Okullara yeterli bütçe ayrılmadığından dolayı veliler sömürüldükçe sömürülüyor.
Anne ve babaların hassasiyetleriyle oynayan okul idarecileri elbette bunu keyiften yapmıyor.
Çünkü yeterli ödenek bulamıyorlar.
Durum böyle olunca çareyi velilerde görüyorlar.
Böyle bir eğitim sistemi içerisinde devletten okullara yemek hizmeti vermesi hayalcilik olur.
Ama yerel idareciler sosyal belediyecilik anlayışıyla bu hizmeti pekala yapabilir.
Ne yani, İzmit Belediyesi okullarda yemek dağıtınca eğitime siyaset mi bulaşmış oluyor?
Başkan Hürriyet’in de dediği gibi zamanında AKP’li Başkan Nevzat Doğan öğrencilere bisiklet dağıtıyordu.
Üzerinde kendi adının yazdığı basketbol topu dağıtıyordu.
Kocaeli Büyükşehir Belediyesi tablet veriyordu.
Üstelik bu dağıtımlar siyasi bir organizasyonla törene dönüşüyordu.
Benzer hizmetler şimdi de var.
Olmalı da…
Mesela Büyükşehir Belediyesi okullara robotik kodlama sınıfları kuruyor.
Çokta anlamlı ve pahalı bir yeniliği çocukların hizmetine sunuyor.
Robotik kodlama sınıf sayısı her geçen yıl artarak devam ediyor.
Maddi durumu elverişli olmayan çocukların eğitim masraflarını üstleniyorlar.
Yetenek sınavlarına hazırlık kursları açıyorlar.
Hepsi birbirinden değerli bu hizmetlerin sonunda kazançlı olan taraf çocuklarımız oluyor.
Bütün bunlar varken siz İzmit Belediyesine “hayır okullara giremezsiniz, yemek dağıtamazsınız” dediğinizde gerçek bir mağduriyet yaratmış olursunuz.
Bırakın dağıtsınlar!
İzmit’te bir sürü okul var, hepsine aynı anda yemek dağıtmak sanıldığı kadar kolay bir organizasyon değil.

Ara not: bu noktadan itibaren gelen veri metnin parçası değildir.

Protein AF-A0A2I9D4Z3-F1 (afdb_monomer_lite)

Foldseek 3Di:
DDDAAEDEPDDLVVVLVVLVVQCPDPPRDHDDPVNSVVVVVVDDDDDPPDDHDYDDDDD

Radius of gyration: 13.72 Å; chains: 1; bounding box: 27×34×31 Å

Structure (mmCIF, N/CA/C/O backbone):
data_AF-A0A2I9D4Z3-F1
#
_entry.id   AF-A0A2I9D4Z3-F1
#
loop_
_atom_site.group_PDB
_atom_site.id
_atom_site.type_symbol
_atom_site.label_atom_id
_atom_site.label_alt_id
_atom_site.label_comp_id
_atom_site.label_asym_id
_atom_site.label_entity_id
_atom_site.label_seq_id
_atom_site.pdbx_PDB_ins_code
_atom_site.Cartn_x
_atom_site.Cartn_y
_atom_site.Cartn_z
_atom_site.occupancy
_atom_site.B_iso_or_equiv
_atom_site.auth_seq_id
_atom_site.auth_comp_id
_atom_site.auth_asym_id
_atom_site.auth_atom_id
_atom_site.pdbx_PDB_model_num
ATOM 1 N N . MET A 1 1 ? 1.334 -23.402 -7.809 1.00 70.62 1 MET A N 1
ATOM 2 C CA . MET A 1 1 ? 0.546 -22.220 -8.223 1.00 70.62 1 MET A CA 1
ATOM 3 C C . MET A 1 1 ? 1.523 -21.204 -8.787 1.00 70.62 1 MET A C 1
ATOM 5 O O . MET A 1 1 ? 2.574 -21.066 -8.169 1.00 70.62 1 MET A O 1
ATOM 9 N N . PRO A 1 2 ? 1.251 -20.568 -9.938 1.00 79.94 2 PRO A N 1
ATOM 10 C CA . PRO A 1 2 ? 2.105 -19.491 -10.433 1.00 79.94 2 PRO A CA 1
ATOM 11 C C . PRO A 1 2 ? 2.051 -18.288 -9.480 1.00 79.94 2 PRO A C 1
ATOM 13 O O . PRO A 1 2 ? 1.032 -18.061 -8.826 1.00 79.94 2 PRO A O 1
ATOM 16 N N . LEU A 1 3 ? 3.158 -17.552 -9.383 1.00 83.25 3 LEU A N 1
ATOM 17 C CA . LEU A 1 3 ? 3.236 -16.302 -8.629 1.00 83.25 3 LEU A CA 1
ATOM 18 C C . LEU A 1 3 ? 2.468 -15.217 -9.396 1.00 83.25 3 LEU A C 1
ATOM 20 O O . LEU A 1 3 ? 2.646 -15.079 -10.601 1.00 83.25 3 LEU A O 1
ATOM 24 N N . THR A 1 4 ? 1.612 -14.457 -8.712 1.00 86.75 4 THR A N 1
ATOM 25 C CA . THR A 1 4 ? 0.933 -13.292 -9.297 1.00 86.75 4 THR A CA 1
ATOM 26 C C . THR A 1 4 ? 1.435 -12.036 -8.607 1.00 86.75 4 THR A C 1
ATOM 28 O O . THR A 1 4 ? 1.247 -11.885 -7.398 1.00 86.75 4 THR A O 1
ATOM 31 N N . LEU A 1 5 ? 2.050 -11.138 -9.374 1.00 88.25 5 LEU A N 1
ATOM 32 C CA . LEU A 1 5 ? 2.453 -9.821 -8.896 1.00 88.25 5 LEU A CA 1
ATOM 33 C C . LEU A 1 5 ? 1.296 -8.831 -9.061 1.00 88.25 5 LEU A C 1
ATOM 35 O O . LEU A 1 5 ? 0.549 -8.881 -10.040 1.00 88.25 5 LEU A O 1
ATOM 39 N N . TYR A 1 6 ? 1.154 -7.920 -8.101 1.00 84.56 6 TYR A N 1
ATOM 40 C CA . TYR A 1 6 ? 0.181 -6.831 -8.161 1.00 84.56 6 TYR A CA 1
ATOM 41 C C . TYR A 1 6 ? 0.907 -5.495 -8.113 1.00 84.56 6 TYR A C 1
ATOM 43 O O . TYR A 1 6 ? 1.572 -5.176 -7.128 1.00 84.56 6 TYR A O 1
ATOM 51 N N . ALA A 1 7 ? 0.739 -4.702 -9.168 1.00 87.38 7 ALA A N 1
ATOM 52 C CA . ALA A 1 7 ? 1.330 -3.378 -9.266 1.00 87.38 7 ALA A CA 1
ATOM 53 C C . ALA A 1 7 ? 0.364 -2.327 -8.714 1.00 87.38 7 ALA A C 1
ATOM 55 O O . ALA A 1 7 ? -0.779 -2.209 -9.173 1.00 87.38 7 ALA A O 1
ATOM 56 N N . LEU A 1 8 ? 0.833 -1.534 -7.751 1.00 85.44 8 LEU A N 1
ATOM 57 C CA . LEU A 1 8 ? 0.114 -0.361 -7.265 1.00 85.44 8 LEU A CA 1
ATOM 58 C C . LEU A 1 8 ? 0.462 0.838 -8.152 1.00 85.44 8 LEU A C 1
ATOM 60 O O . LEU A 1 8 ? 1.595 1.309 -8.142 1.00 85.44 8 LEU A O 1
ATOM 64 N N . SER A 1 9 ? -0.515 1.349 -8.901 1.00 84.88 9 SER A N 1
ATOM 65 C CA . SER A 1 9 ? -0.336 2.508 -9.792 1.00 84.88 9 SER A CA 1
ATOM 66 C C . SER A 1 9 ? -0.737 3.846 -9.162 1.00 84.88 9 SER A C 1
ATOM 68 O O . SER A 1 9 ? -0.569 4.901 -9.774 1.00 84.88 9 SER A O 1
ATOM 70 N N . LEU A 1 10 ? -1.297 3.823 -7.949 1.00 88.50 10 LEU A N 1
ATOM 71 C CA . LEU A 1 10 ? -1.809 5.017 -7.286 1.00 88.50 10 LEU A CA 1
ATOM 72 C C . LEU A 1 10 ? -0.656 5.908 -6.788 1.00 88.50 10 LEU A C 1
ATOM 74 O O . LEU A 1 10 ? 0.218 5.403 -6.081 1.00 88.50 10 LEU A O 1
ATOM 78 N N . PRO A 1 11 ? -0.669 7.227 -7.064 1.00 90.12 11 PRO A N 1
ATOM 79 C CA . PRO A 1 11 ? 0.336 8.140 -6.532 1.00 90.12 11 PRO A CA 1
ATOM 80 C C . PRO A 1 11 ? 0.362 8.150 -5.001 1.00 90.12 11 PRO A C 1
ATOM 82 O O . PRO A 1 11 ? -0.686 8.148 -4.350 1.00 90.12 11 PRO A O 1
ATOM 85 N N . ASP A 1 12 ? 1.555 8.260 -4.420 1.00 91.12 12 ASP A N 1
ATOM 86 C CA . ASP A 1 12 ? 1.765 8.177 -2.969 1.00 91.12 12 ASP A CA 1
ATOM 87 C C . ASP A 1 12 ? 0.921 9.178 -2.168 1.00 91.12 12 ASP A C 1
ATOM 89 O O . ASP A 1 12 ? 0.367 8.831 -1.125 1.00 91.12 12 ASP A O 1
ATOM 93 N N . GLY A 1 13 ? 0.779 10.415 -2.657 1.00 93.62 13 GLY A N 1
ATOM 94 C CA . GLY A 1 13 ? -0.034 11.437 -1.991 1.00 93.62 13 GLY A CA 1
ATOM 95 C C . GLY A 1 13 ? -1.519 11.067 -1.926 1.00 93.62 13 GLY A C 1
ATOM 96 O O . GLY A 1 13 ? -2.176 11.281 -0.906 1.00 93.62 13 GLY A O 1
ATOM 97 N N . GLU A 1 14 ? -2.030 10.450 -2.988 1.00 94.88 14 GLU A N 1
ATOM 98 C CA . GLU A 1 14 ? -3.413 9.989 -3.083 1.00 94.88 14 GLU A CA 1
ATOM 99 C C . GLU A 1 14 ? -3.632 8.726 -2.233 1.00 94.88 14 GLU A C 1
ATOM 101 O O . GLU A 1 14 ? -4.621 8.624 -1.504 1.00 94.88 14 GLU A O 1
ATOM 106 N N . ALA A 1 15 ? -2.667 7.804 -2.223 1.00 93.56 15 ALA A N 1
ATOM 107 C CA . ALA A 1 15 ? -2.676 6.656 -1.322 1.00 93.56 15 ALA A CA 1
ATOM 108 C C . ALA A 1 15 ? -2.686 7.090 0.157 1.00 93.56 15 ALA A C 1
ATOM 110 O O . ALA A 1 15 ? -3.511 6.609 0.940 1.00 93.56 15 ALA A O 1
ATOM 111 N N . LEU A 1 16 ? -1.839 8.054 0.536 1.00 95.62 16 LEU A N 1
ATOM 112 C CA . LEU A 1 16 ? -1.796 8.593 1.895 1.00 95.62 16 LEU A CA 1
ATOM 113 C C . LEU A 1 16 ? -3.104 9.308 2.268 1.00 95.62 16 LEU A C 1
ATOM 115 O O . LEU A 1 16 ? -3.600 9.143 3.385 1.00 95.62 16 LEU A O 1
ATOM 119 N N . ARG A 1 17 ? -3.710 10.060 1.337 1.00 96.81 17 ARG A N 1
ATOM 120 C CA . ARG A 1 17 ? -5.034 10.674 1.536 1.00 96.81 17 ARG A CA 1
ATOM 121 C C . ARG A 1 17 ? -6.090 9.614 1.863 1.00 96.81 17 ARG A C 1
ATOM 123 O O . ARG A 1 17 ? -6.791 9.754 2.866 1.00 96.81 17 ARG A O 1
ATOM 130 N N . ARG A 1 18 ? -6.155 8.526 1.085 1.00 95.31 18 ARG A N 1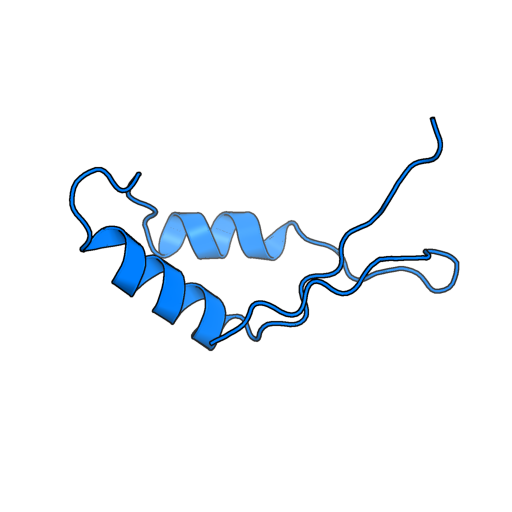
ATOM 131 C CA . ARG A 1 18 ? -7.092 7.411 1.319 1.00 95.31 18 ARG A CA 1
ATOM 132 C C . ARG A 1 18 ? -6.850 6.716 2.659 1.00 95.31 18 ARG A C 1
ATOM 134 O O . ARG A 1 18 ? -7.810 6.376 3.348 1.00 95.31 18 ARG A O 1
ATOM 141 N N . VAL A 1 19 ? -5.590 6.535 3.066 1.00 95.88 19 VAL A N 1
ATOM 142 C CA . VAL A 1 19 ? -5.248 5.986 4.392 1.00 95.88 19 VAL A CA 1
ATOM 143 C C . VAL A 1 19 ? -5.777 6.886 5.509 1.00 95.88 19 VAL A C 1
ATOM 145 O O . VAL A 1 19 ? -6.458 6.399 6.411 1.00 95.88 19 VAL A O 1
ATOM 148 N N . ARG A 1 20 ? -5.545 8.200 5.424 1.00 97.25 20 ARG A N 1
ATOM 149 C CA . ARG A 1 20 ? -6.041 9.171 6.414 1.00 97.25 20 ARG A CA 1
ATOM 150 C C . ARG A 1 20 ? -7.566 9.191 6.498 1.00 97.25 20 ARG A C 1
ATOM 152 O O . ARG A 1 20 ? -8.115 9.278 7.592 1.00 97.25 20 ARG A O 1
ATOM 159 N N . GLU A 1 21 ? -8.257 9.085 5.367 1.00 97.25 21 GLU A N 1
ATOM 160 C CA . GLU A 1 21 ? -9.719 8.972 5.340 1.00 97.25 21 GLU A CA 1
ATOM 161 C C . GLU A 1 21 ? -10.205 7.668 5.962 1.00 97.25 21 GLU A C 1
ATOM 163 O O . GLU A 1 21 ? -11.137 7.679 6.767 1.00 97.25 21 GLU A O 1
ATOM 168 N N . ARG A 1 22 ? -9.547 6.546 5.650 1.00 96.88 22 ARG A N 1
ATOM 169 C CA . ARG A 1 22 ? -9.862 5.246 6.247 1.00 96.88 22 ARG A CA 1
ATOM 170 C C . ARG A 1 22 ? -9.675 5.263 7.760 1.00 96.88 22 ARG A C 1
ATOM 172 O O . ARG A 1 22 ? -10.538 4.750 8.458 1.00 96.88 22 ARG A O 1
ATOM 179 N N . ASN A 1 23 ? -8.607 5.878 8.264 1.00 97.69 23 ASN A N 1
ATOM 180 C CA . ASN A 1 23 ? -8.323 5.978 9.699 1.00 97.69 23 ASN A CA 1
ATOM 181 C C . ASN A 1 23 ? -9.448 6.654 10.501 1.00 97.69 23 ASN A C 1
ATOM 183 O O . ASN A 1 23 ? -9.549 6.427 11.701 1.00 97.69 23 ASN A O 1
ATOM 187 N N . ARG A 1 24 ? -10.29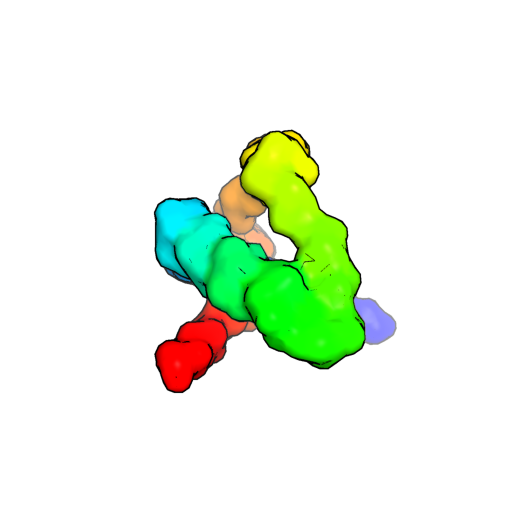4 7.474 9.861 1.00 97.12 24 ARG A N 1
ATOM 188 C CA . ARG A 1 24 ? -11.446 8.124 10.508 1.00 97.12 24 ARG A CA 1
ATOM 189 C C . ARG A 1 24 ? -12.675 7.214 10.616 1.00 97.12 24 ARG A C 1
ATOM 191 O O . ARG A 1 24 ? -13.634 7.581 11.287 1.00 97.12 24 ARG A O 1
ATOM 198 N N . LYS A 1 25 ? -12.689 6.060 9.938 1.00 97.00 25 LYS A N 1
ATOM 199 C CA . LYS A 1 25 ? -13.824 5.128 9.946 1.00 97.00 25 LYS A CA 1
ATOM 200 C C . LYS A 1 25 ? -13.803 4.264 11.208 1.00 97.00 25 LYS A C 1
ATOM 202 O O . LYS A 1 25 ? -12.747 3.804 11.640 1.00 97.00 25 LYS A O 1
ATOM 207 N N . LEU A 1 26 ? -14.984 4.001 11.769 1.00 95.12 26 LEU A N 1
ATOM 208 C CA . LEU A 1 26 ? -15.143 3.102 12.914 1.00 95.12 26 LEU A CA 1
ATOM 209 C C . LEU A 1 26 ? -14.601 1.704 12.565 1.00 95.12 26 LEU A C 1
ATOM 211 O O . LEU A 1 26 ? -14.917 1.165 11.506 1.00 95.12 26 LEU A O 1
ATOM 215 N N . GLY A 1 27 ? -13.788 1.125 13.451 1.00 94.31 27 GLY A N 1
ATOM 216 C CA . GLY A 1 27 ? -13.218 -0.214 13.264 1.00 94.31 27 GLY A CA 1
ATOM 217 C C . GLY A 1 27 ? -12.051 -0.291 12.274 1.00 94.31 27 GLY A C 1
ATOM 218 O O . GLY A 1 27 ? -11.542 -1.381 12.025 1.00 94.31 27 GLY A O 1
ATOM 219 N N . ALA A 1 28 ? -11.592 0.833 11.715 1.00 95.00 28 ALA A N 1
ATOM 220 C CA . ALA A 1 28 ? -10.392 0.838 10.892 1.00 95.00 28 ALA A CA 1
ATOM 221 C C . ALA A 1 28 ? -9.136 0.604 11.744 1.00 95.00 28 ALA A C 1
ATOM 223 O O . ALA A 1 28 ? -8.937 1.245 12.775 1.00 95.00 28 ALA A O 1
ATOM 224 N N . LEU A 1 29 ? -8.238 -0.261 11.262 1.00 95.12 29 LEU A N 1
ATOM 225 C CA . LEU A 1 29 ? -6.880 -0.336 11.795 1.00 95.12 29 LEU A CA 1
ATOM 226 C C . LEU A 1 29 ? -6.138 0.948 11.427 1.00 95.12 29 LEU A C 1
ATOM 228 O O . LEU A 1 29 ? -5.950 1.248 10.242 1.00 95.12 29 LEU A O 1
ATOM 232 N N . PHE A 1 30 ? -5.749 1.706 12.446 1.00 96.44 30 PHE A N 1
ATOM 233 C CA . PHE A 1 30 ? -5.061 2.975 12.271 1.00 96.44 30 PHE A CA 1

Ama madem İzmit Belediyesi kendine güveniyor, madem bunu sürdürülebilir görüyor, engel olmayın!
CHP’li belediyeler okullara girerse siyasi kazanç elde eder diye düşünen aklın;
Aslında CHP’li belediyelerin çocuklara hizmet etmesine engel oldukları zaman siyasi gol fırsatı verdiklerini anlamaları sanırım pek mümkün gözükmüyor!